Como a pintura mudou tudo

Mas, quem sabe – poderia então não se ter tornado numa pintora. O facto de ela poder ouvir cores era uma coisa, mas assim que começou a aplicá-las na tela, começou realmente a apreciar o que significa ser uma pessoa sinestésica: “Descobri que, para mim, a música e as cores são indissociáveis. Foi como descobrir uma linguagem que expressa a minha voz interior. Finalmente, podia descrever o que estava a acontecer na minha cabeça.” A avaliar pelas suas pinturas, há muita coisa a acontecer. Pontos brilhantes e pixels coloridos combinam-se para formar estruturas caleidoscópicas fascinantes. É possível interpretar muitas coisas, mas não há necessidade disso: “Todos vêm o que querem ver. Mas o que realmente significam – esse é o meu segredo”, diz Anja com um sorriso.

Não é segredo que Anja tem uma predileção por círculos – as suas obras consistem unicamente em pontos em diferentes tamanhos e cores. “Natureza, bactérias e fungos, o céu, o universo – tudo são pontos”, ela acrescenta. “Para mim, é sobre o infinito, repetição infinita e também sobre a paz.” Pode ser excitante receber constantemente estímulos sensoriais mais fortes do que a maioria das pessoas, mas também ser um trabalho duro. “Fica-se muito sensível – e eu não digo isto num sentido positivo. Fica-se consciente de absolutamente tudo”, diz Anja. “Dou comigo a olhar para o chão, a olhar para todas as pastilhas na rua e a perguntar-me quantas haverá.
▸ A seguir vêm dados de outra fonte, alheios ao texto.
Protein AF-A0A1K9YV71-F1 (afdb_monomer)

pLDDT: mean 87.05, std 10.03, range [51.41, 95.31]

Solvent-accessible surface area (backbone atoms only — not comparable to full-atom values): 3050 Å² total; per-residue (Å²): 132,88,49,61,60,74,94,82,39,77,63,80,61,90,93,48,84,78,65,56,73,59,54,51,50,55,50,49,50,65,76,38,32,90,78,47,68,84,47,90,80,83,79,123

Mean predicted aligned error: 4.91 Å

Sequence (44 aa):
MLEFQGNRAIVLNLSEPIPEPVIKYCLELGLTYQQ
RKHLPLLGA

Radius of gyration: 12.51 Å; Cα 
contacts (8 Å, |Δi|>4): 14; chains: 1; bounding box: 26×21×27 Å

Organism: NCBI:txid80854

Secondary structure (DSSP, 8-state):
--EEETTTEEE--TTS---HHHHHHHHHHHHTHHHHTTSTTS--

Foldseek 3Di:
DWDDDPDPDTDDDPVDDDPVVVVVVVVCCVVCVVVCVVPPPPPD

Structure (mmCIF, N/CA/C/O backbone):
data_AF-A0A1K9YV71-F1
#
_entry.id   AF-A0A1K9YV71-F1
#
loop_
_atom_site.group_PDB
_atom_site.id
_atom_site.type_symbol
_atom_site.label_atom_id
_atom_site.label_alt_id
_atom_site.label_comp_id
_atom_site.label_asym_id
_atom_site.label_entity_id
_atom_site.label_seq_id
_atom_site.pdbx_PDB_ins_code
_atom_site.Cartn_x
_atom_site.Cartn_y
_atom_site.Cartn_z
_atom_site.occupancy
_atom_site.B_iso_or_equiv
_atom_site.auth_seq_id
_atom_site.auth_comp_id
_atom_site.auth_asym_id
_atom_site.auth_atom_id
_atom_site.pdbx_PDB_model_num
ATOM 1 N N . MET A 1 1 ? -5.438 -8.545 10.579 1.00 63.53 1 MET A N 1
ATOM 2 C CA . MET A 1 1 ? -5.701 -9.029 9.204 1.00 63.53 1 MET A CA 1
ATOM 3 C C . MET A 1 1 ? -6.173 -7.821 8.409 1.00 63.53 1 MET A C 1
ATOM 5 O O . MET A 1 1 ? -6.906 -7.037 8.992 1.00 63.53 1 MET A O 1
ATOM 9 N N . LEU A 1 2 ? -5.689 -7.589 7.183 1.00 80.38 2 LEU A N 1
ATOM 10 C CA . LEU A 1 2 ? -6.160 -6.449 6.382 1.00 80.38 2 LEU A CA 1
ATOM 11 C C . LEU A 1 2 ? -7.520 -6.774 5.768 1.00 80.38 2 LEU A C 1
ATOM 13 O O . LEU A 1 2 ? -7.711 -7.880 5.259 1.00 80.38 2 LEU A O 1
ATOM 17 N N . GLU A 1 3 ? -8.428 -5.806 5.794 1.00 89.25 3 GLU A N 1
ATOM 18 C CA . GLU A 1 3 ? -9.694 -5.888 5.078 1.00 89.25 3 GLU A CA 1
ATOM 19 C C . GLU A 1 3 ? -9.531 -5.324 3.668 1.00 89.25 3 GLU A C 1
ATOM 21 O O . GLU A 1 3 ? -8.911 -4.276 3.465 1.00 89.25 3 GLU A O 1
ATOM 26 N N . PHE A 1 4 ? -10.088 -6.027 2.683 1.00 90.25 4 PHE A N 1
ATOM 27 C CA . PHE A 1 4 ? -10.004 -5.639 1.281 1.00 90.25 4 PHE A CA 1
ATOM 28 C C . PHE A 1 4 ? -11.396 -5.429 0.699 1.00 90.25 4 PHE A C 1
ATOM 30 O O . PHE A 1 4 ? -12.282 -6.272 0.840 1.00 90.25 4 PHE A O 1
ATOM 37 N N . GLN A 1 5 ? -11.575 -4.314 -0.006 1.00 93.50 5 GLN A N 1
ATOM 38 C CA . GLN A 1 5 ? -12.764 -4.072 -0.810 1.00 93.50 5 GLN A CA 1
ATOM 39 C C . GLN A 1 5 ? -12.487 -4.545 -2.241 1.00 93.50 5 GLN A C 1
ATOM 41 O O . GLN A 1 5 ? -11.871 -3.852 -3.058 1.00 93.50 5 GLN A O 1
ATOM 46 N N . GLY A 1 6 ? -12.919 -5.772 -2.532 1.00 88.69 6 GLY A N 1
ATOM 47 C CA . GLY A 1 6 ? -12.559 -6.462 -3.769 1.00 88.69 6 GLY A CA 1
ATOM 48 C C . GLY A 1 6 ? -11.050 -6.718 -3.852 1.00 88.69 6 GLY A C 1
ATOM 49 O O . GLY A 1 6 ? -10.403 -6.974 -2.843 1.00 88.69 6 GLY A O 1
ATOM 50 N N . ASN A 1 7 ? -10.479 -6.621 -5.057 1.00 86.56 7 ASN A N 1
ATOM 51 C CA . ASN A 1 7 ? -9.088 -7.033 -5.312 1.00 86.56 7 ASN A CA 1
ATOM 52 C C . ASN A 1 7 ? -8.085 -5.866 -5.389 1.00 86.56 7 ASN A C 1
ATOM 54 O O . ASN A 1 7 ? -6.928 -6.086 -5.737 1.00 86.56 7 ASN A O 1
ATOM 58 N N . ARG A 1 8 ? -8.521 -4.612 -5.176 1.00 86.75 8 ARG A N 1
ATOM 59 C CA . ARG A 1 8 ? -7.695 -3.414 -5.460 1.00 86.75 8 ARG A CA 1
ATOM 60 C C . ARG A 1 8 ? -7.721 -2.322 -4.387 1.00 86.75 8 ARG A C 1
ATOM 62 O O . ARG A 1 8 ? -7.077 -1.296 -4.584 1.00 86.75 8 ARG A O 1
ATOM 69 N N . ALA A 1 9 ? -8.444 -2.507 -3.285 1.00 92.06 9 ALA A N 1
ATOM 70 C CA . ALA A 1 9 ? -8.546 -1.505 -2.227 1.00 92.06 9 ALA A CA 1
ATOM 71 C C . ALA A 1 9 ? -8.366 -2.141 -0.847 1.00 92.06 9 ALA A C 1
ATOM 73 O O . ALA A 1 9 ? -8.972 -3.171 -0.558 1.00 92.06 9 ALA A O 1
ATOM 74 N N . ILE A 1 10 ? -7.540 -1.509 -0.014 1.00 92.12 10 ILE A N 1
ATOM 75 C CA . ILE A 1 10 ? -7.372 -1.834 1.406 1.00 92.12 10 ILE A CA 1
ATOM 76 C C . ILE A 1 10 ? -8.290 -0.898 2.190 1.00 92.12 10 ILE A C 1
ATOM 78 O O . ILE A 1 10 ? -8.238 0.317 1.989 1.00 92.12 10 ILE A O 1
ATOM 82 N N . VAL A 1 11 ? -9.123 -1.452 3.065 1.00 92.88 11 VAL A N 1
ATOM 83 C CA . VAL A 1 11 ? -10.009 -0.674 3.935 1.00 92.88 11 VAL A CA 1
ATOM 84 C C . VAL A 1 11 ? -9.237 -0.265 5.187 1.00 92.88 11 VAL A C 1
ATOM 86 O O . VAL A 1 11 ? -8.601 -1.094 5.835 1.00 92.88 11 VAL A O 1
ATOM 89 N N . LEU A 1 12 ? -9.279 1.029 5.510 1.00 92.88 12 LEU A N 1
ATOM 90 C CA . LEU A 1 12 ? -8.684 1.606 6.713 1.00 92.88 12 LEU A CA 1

Ou a ir para a praia em Hamburgo e a pensar que aquelas pedras vermelhas fazem muito barulho. Vejo isto, depois aquilo, e depois outra coisa. É como ter correntes a puxarem-nos em todas as direções. Tenho de encontrar uma forma de me desligar para não ficar muito impaciente.”

Ordem no caos

Felizmente, Anja encontra a paz com as suas pinturas. Ela também criou outras âncoras na sua vida diária: “Estou sempre a classificar objetos, a mover as coisas colocando-as de volta de uma maneira muito particular.” Isto é basicamente uma coisa do subconsciente, como Anja tenta explicar por meio de um exemplo recente: “Tive recentemente um visitante que olhou para uma das minhas pinturas na parede e, de repente, apontou para a tigela de frutas em frente a ele e disse: ‘Os pedaços de fruta na tigela são exatamente da mesma cor e estão na mesma posição!’” Anja tenta criar ordem a partir do turbilhão sensorial, apesar do facto de ser um pouco caótica por natureza, como admite: “Em todo este caos e confusão, ainda consigo criar o meu próprio sentido de ordem.” Como um super-herói que teve de aprender a controlar os seus superpoderes, Anja pode agora desfrutar plenamente dos seus dons especiais: “Adoro investigar coisas: Como funciona? Qual é a sensação? Sabe a quê? Na verdade, invisto todo o meu tempo neste jogo.”